■ WHAT THE TASK REQUIRES:
Below are lines of data, and only some are wanted. Please repeat exactly those from the line that has "ATOM 127 O O" through the line that has "ATOM 133 O O".

#### DATA FOR THIS EXERCISE ####

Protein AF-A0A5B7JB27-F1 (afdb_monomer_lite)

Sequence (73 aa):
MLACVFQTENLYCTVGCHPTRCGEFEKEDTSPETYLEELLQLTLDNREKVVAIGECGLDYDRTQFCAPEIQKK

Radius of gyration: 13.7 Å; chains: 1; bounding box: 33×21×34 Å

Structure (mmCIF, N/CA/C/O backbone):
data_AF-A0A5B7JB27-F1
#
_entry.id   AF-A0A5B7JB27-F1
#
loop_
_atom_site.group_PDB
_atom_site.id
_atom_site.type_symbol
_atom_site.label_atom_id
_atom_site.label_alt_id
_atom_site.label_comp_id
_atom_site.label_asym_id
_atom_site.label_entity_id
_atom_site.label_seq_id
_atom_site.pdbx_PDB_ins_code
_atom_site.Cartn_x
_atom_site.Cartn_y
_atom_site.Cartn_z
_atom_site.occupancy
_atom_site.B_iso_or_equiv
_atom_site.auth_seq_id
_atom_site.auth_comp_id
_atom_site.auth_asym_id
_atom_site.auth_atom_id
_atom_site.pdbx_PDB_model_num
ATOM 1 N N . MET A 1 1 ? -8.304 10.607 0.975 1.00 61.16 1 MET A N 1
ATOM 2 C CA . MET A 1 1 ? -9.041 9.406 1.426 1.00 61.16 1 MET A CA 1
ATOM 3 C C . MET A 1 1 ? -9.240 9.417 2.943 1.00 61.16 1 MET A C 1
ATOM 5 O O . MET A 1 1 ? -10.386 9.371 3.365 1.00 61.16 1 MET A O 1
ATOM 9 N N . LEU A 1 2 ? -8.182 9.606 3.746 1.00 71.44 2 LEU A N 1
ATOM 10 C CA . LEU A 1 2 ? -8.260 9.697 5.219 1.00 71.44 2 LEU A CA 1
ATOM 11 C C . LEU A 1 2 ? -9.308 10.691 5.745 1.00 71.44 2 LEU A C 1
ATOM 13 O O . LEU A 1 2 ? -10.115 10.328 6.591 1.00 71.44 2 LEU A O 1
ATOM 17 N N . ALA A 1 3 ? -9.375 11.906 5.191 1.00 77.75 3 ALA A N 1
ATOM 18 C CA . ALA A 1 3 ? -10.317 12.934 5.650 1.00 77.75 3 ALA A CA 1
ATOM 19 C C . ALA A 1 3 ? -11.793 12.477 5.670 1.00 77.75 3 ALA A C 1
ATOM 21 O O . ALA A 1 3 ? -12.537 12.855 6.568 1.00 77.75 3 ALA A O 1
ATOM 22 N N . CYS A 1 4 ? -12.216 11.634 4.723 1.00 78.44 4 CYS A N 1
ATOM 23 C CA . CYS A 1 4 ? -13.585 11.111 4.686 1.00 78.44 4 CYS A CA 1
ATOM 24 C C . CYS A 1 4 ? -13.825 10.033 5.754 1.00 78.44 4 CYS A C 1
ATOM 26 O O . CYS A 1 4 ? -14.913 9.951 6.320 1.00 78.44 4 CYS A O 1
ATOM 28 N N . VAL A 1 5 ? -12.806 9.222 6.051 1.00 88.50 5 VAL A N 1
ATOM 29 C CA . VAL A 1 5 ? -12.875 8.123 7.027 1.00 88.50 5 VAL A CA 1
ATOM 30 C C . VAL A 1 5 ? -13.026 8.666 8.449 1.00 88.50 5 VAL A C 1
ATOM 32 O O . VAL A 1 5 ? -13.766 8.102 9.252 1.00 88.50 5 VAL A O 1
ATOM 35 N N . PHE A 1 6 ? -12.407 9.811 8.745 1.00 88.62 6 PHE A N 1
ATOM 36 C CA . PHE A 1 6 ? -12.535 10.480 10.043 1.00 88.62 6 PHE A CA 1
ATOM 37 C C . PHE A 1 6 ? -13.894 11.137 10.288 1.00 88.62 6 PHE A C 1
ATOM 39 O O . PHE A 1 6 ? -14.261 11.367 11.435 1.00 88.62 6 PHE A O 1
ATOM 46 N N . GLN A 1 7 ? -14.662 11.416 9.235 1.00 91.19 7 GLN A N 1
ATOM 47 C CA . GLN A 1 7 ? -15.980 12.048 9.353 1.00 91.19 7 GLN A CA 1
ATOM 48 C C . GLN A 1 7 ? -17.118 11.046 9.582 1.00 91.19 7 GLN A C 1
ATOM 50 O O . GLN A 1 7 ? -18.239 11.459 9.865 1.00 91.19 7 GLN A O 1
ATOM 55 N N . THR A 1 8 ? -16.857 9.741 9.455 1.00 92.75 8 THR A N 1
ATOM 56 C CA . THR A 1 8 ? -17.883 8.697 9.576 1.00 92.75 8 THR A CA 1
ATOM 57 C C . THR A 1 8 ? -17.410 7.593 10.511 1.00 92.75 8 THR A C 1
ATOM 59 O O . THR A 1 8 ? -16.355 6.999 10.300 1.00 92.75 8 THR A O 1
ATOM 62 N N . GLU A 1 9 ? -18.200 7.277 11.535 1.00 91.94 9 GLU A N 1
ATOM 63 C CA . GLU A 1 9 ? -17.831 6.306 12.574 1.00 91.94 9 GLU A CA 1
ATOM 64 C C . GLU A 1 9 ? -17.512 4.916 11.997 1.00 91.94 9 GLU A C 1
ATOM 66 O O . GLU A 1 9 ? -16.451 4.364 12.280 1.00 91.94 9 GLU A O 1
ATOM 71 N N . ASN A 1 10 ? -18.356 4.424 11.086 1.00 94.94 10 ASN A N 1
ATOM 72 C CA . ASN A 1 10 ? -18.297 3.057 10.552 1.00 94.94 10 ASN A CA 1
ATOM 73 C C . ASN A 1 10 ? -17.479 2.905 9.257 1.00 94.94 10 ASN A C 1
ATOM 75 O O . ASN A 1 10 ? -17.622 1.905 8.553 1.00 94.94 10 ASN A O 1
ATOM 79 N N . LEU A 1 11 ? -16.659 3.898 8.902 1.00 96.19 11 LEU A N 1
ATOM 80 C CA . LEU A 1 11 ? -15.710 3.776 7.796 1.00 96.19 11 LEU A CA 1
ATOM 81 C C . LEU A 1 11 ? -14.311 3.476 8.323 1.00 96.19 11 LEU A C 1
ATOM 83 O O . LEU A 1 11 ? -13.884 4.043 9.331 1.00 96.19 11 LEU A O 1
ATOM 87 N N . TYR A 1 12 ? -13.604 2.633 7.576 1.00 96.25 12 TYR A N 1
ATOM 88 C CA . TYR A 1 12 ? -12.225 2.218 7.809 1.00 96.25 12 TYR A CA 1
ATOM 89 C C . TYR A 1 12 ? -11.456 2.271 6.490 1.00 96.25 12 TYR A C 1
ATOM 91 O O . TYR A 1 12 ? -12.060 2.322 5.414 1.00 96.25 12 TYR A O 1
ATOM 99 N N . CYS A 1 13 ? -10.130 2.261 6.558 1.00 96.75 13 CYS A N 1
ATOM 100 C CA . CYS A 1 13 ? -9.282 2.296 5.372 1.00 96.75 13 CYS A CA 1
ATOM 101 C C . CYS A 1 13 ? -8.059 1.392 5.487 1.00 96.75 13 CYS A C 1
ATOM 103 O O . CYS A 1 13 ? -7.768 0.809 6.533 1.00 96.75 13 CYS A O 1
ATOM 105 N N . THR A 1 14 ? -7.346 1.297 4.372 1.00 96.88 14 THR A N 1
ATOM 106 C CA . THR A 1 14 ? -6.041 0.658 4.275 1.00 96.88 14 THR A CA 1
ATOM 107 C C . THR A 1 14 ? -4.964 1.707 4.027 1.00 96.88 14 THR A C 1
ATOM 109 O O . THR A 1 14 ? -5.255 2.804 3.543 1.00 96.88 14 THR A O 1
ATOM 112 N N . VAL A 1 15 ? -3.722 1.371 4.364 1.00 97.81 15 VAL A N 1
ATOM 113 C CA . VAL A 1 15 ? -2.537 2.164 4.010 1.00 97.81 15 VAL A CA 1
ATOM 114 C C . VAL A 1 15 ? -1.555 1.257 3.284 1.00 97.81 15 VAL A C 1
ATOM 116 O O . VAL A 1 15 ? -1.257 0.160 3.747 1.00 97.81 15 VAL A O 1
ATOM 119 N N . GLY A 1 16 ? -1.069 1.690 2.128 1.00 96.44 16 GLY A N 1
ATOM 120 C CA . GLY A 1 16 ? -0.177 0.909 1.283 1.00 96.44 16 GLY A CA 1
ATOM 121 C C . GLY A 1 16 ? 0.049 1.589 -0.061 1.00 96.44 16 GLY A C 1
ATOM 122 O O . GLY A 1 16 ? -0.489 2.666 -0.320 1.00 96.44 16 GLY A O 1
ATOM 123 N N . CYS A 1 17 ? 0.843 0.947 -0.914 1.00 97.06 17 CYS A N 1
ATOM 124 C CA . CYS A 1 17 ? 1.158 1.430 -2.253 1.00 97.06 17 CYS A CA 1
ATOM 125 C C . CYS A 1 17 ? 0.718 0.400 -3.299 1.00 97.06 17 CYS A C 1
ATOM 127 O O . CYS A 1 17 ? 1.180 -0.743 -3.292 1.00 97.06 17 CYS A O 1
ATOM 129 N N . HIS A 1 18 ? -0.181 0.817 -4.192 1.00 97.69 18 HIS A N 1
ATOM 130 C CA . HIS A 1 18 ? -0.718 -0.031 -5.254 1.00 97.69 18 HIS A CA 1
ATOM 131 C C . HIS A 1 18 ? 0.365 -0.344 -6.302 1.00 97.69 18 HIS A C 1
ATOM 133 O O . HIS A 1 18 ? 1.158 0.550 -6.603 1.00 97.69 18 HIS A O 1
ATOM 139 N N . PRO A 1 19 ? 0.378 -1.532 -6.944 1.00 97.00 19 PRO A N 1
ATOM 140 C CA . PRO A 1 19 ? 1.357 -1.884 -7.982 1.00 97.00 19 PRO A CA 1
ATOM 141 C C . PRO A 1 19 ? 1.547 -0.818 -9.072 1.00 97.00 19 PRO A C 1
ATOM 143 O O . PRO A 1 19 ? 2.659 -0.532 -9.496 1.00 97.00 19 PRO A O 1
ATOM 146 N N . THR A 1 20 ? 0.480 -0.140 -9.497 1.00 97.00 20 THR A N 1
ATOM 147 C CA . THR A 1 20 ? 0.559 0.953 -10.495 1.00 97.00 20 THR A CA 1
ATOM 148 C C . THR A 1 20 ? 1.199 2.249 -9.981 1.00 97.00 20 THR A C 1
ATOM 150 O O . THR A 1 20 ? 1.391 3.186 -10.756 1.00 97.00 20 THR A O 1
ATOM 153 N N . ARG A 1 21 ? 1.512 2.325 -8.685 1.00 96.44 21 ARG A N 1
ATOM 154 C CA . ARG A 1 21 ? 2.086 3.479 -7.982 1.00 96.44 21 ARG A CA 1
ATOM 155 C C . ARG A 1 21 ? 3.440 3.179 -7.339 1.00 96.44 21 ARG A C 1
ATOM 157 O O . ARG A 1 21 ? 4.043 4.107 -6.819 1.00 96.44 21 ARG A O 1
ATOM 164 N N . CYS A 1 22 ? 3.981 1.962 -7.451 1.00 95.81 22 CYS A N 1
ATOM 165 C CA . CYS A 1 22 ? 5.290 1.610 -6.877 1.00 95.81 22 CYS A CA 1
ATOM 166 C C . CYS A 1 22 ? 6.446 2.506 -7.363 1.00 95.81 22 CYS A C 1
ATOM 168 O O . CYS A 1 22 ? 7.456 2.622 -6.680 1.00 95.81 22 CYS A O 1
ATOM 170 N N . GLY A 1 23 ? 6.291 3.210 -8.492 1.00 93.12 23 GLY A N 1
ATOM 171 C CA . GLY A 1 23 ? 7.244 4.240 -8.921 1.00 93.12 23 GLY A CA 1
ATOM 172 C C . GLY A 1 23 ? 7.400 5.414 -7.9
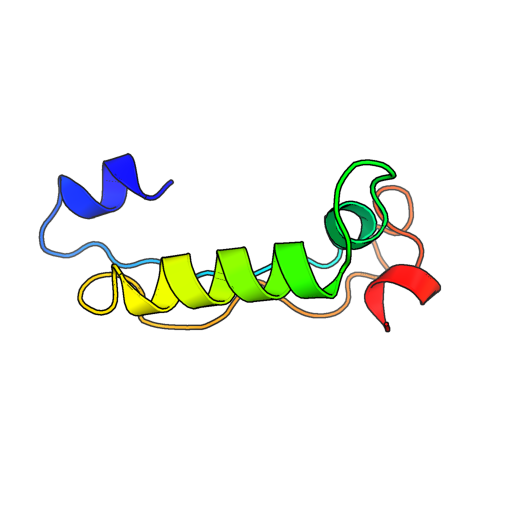42 1.00 93.12 23 GLY A C 1
ATOM 173 O O . GLY A 1 23 ? 8.368 6.157 -8.050 1.00 93.12 23 GLY A O 1
ATOM 174 N N . GLU A 1 24 ? 6.492 5.586 -6.977 1.00 94.00 24 GLU A N 1
ATOM 175 C CA . GLU A 1 24 ? 6.631 6.584 -5.911 1.00 94.00 24 GLU A CA 1
ATOM 176 C C . GLU A 1 24 ? 7.840 6.330 -5.000 1.00 94.00 24 GLU A C 1
ATOM 178 O O . GLU A 1 24 ? 8.410 7.297 -4.508 1.00 94.00 24 GLU A O 1
ATOM 183 N N . PHE A 1 25 ? 8.282 5.075 -4.858 1.00 93.88 25 PHE A N 1
ATOM 184 C CA . PHE A 1 25 ? 9.494 4.721 -4.108 1.00 93.88 25 PHE A CA 1
ATOM 185 C C . PHE A 1 25 ? 10.796 5.143 -4.811 1.00 93.88 25 PHE A C 1
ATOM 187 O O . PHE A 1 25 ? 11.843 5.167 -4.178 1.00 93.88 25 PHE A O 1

####

■ RESULT:
ATOM 127 O O . CYS A 1 17 ? 1.180 -0.743 -3.292 1.00 97.06 17 CYS A O 1
ATOM 129 N N . HIS A 1 18 ? -0.181 0.817 -4.192 1.00 97.69 18 HIS A N 1
ATOM 130 C CA . HIS A 1 18 ? -0.718 -0.031 -5.254 1.00 97.69 18 HIS A CA 1
ATOM 131 C C . HIS A 1 18 ? 0.365 -0.344 -6.302 1.00 97.69 18 HIS A C 1
ATOM 133 O O . HIS A 1 18 ? 1.158 0.550 -6.603 1.00 97.69 18 HIS A O 1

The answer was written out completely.